Firouzeh Ephreme - artiste conteuse pour les élèves du lycée professionnel de Senlis

A l’attention du lycée professionnel Amyot d’Inville, Senlis - Août 2012

Bonjour,

Permettez-moi d’abord de remercier le cadre enseignant, en particulier la classe qui nous a reçus et leur professeur, M. Sylvain Beltrame. Le jour où nous sommes venus, il y avait la grève … et ce jour fut une rencontre mémorable.

Firouzeh Ephreme

La petite pomme

Il était une fois des pommiers sauvages qui poussaient sur une vaste terre. À l’extrémité du pays, près du sommet d’une colline, vivait le plus grand de ces pommiers, âgé de trois cents ans. Chaque année, des centaines de visiteurs venaient l’admirer. C’était un tableau vivant plein de vigueur, de beauté et d’allure, et qui forçait le respect des hommes. […]

Un jour, l’arbre entendit les pommes discuter entre elles.

« Quand je serai grande, j’irai vivre dans un royaume merveilleux qui s’appelle bocal, posé sur une haute étagère de bois, et orné d’une jolie étiquette. J’en ai tellement entendu parler, raconta une pomme de couleur rouge, d’un air rêveur.

– Fais gaffe, la sélection est rigoureuse, ironisa sa voisine.

– On dit : “Fais attention”, lui rappela l’arbre.

– Moi, j’irai loin, et je serai un pommier, s’exclama une pomme minuscule.

– Moi aussi, je serai un arbre, mais je resterai ici pour devenir un pommier sauvage. Est-ce que je pourrai rester avec toi ? demanda-t-elle d’une toute petite voix à l’arbre.

– Bien sûr, j’en serai très heureux ! répondit ce dernier.

Pendant ce temps, une petite pomme située tout en haut de l’arbre se balançait. Elle avait une vue imprenable sur le pays, et était la première à sentir les rayons du soleil sur sa peau chaque matin. L’arbre l’aimait beaucoup.

« Qu’est-ce que tu fais ? l’interrogea l’arbre.

– Je veux descendre.

– Ce n’est pas le moment.

– C’est quand ? Je n’ai plus envie d’attendre, grogna la petite pomme.

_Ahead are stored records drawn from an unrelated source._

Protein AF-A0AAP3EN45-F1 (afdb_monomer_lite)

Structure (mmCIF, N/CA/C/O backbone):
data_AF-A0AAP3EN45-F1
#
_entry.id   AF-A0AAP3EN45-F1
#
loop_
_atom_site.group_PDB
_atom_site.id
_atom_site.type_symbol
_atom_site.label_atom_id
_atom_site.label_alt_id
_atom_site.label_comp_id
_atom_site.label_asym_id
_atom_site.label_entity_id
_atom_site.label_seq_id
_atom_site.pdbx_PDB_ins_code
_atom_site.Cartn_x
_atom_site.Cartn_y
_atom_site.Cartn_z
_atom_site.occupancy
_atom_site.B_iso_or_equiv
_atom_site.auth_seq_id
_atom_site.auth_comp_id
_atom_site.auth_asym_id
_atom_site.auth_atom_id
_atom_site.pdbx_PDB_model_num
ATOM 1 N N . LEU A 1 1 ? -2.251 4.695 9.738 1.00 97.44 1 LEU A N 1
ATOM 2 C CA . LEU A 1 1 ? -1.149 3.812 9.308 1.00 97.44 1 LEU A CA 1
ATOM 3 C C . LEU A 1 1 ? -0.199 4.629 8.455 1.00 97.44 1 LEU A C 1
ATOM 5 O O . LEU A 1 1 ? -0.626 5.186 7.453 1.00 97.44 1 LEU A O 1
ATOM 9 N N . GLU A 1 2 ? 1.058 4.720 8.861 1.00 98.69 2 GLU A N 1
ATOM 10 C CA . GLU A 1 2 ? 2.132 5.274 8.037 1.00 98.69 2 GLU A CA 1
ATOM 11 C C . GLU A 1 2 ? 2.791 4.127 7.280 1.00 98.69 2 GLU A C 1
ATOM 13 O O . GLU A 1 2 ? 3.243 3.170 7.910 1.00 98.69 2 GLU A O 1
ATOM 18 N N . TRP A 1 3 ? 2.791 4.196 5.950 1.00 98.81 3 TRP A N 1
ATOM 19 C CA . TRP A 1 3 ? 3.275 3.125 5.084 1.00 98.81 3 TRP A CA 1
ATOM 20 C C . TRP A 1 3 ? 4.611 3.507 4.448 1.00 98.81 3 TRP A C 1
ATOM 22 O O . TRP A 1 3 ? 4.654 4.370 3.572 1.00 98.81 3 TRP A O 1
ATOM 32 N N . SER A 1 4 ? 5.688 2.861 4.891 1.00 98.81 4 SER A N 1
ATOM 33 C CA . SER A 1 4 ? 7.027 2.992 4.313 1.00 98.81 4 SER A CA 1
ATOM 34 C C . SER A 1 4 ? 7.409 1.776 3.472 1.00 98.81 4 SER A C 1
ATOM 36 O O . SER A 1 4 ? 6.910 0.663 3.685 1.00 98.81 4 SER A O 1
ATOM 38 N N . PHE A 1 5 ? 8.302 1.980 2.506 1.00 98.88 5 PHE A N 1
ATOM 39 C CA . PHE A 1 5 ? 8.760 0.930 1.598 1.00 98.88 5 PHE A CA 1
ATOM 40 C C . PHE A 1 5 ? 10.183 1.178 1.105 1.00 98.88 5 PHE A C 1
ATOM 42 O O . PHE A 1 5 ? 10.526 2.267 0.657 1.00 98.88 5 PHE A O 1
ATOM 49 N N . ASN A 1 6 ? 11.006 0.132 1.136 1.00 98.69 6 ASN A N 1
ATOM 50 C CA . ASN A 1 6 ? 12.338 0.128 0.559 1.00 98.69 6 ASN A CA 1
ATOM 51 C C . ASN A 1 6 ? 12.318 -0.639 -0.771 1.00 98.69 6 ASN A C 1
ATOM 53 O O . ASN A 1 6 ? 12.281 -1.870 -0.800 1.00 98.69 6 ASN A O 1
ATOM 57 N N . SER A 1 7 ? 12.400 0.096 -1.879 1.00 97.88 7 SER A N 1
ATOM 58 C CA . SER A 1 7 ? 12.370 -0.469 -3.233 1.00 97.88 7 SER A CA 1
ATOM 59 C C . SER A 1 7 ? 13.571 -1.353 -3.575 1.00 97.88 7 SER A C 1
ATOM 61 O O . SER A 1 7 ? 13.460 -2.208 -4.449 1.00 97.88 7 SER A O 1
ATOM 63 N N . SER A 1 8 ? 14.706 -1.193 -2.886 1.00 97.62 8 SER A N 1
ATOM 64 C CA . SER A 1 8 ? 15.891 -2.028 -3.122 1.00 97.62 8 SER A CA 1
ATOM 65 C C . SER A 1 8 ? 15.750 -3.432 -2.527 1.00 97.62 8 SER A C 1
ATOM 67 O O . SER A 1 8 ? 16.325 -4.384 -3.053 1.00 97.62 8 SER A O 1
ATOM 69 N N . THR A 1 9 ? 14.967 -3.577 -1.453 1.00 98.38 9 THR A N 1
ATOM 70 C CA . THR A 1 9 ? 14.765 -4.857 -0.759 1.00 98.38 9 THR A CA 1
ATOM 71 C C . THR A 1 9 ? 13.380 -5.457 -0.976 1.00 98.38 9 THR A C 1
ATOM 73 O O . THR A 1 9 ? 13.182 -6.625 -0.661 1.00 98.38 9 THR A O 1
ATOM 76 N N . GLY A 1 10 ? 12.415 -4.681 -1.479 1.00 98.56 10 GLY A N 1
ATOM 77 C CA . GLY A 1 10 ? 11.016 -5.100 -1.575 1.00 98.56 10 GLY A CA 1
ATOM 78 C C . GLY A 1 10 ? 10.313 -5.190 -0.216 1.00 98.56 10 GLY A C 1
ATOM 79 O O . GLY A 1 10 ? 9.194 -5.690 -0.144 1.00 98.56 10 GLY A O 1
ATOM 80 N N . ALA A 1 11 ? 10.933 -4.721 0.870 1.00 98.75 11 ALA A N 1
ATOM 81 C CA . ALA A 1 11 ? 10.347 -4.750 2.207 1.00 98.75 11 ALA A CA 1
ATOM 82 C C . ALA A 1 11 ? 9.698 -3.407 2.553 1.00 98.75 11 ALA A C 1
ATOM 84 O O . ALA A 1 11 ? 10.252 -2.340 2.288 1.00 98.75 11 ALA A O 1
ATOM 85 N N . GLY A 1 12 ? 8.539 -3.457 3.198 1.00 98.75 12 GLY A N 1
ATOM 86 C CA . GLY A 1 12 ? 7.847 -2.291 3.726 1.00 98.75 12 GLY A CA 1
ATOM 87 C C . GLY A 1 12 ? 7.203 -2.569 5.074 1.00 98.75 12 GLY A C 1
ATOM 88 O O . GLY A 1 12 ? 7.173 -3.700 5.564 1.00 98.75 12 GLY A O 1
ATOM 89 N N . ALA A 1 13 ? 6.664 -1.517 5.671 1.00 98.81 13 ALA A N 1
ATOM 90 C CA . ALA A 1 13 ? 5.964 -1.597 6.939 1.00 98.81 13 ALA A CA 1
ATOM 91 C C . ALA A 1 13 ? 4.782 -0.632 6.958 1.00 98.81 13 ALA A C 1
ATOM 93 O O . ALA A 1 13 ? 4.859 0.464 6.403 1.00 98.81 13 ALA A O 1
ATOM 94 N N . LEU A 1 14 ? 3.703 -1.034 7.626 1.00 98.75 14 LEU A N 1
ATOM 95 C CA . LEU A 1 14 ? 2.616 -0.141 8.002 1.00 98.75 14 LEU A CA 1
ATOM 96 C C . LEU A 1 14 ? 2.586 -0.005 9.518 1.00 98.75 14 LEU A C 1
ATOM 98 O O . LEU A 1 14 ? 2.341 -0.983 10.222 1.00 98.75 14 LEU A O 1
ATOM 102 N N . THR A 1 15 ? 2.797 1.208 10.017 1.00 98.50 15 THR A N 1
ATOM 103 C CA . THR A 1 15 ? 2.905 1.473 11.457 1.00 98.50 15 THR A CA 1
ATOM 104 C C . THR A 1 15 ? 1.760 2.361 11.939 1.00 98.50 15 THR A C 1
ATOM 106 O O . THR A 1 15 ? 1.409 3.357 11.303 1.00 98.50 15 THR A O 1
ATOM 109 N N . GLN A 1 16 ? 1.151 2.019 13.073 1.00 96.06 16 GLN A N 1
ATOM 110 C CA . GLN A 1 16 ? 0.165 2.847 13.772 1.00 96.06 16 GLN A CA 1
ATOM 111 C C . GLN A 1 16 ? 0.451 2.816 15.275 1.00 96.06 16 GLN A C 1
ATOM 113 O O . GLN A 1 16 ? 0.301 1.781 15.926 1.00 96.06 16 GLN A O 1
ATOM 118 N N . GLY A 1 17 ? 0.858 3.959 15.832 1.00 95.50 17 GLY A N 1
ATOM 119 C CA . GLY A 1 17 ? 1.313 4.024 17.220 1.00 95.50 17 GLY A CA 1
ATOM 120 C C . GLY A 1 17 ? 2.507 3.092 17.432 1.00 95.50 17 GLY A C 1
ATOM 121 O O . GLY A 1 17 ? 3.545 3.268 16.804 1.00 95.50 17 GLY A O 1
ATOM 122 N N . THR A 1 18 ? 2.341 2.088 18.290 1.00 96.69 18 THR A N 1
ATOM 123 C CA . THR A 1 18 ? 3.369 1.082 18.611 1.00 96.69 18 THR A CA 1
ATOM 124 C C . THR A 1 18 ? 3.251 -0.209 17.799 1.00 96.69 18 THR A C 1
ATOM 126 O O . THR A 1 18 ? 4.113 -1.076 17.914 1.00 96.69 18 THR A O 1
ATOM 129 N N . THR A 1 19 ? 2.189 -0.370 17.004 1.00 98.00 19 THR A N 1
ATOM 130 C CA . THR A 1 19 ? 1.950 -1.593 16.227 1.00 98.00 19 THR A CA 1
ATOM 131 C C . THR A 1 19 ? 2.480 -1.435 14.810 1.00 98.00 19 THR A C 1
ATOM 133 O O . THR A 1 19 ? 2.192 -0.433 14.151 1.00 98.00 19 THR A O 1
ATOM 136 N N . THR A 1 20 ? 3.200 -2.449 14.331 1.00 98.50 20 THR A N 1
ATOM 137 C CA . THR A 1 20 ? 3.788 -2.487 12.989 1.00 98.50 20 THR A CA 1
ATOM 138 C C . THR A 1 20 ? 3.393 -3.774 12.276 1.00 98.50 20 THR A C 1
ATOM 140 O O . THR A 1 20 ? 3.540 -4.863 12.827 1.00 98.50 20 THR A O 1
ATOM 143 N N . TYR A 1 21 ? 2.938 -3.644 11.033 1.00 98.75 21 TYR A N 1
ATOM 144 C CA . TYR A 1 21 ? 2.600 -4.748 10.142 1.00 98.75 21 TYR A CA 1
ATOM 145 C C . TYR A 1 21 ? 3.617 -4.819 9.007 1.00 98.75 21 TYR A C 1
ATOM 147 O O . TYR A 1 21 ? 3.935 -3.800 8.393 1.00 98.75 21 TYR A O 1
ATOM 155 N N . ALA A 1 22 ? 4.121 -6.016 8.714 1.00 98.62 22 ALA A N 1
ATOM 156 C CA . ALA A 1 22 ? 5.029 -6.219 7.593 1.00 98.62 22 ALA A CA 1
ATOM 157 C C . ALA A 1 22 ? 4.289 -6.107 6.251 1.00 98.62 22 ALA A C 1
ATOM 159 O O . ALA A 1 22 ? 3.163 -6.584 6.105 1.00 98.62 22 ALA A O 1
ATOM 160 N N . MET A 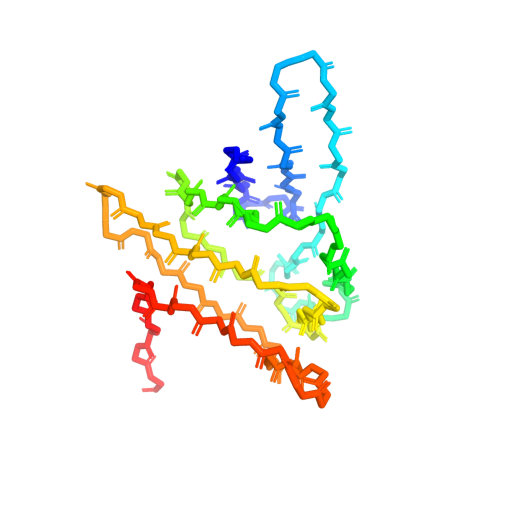1 23 ? 4.957 -5.528 5.258 1.00 98.75 23 MET A N 1
ATOM 161 C CA . MET A 1 23 ? 4.527 -5.488 3.863 1.00 98.75 23 MET A CA 1
ATOM 162 C C . MET A 1 23 ? 5.667 -5.996 2.981 1.00 98.75 23 MET A C 1
ATOM 164 O O . MET A 1 23 ? 6.832 -5.710 3.246 1.00 98.75 23 MET A O 1
ATOM 168 N N . HIS A 1 24 ? 5.329 -6.743 1.932 1.0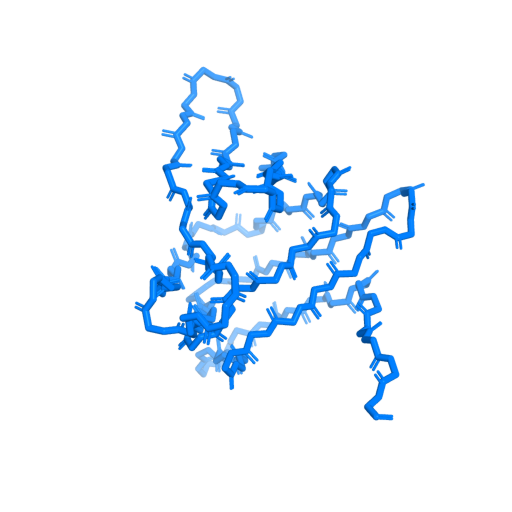0 98.88 24 HIS A N 1
ATOM 169 C CA . HIS A 1 24 ? 6.294 -7.207 0.938 1.00 98.88 24 HIS A CA 1
ATOM 170 C C . HIS A 1 24 ? 5.802 -6.822 -0.456 1.00 98.88 24 HIS A C 1
ATOM 172 O O . HIS A 1 24 ? 4.652 -7.098 -0.810 1.00 98.88 24 HIS A O 1
ATOM 178 N N . GLY A 1 25 ? 6.672 -6.174 -1.222 1.00 98.81 25 GLY A N 1
ATOM 179 C CA . GLY A 1 25 ? 6.456 -5.765 -2.601 1.00 98.81 25 GLY A CA 1
ATOM 180 C C . GLY A 1 25 ? 7.373 -6.506 -3.571 1.00 98.81 25 GLY A C 1
ATOM 181 O O . GLY A 1 25 ? 7.955 -7.538 -3.246 1.00 98.81 25 GLY A O 1
ATOM 182 N N . GLN A 1 26 ? 7.483 -5.973 -4.781 1.00 98.62 26 GLN A N 1
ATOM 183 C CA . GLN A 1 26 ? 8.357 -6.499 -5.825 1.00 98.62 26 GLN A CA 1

– Tu es encore trop jeune. Il faut attendre le soleil d’été.

– À quoi me servirait-il ?

– À mûrir. À devenir une belle pomme, sans parasites ni maladies, d’où l’importance du soleil d’été, et d’où ma présence. Ici, tu es en sécurité.

– Mais quand aurai-je le temps de m’amuser, de découvrir la vie et de visiter le pays ? Je suis capable de décider par moi-même. Je n’ai pas besoin de leçon de morale, répéta la petite pomme.

– C’est stupide ! s’emporta l’arbre. Tu parles comme le plus médiocre des hommes, qui n’a que la cruauté et la mesquinerie en exemples, et dont l’éducation ne se résume qu’à des leçons de morale. Je t’enseigne la vie, et c’est à toi d’en saisir le sens afin d’éviter que quiconque te dicte tes actes. Je me demande ce que tu as pu entendre pour évoquer pareille absurdité ?!

– Pour faire quoi ? lui demanda la petite pomme. Pour devenir un pommier sauvage comme toi ? Seul, au milieu de nulle part !

– Je préfère rester sauvage mais libre. Tout réside dans la noblesse de l’acte, loin des mots, loin des murmures, loin de ce que l’on définit comme bon ou mauvais. C’est ainsi que tu pourras juger et différencier la bonté de la médiocrité. Les paroles gratuites et frivoles chantent et sont plus légères qu’une brise, mais elles se révèlent inefficaces, éphémères et malheureuses comme une leçon de morale.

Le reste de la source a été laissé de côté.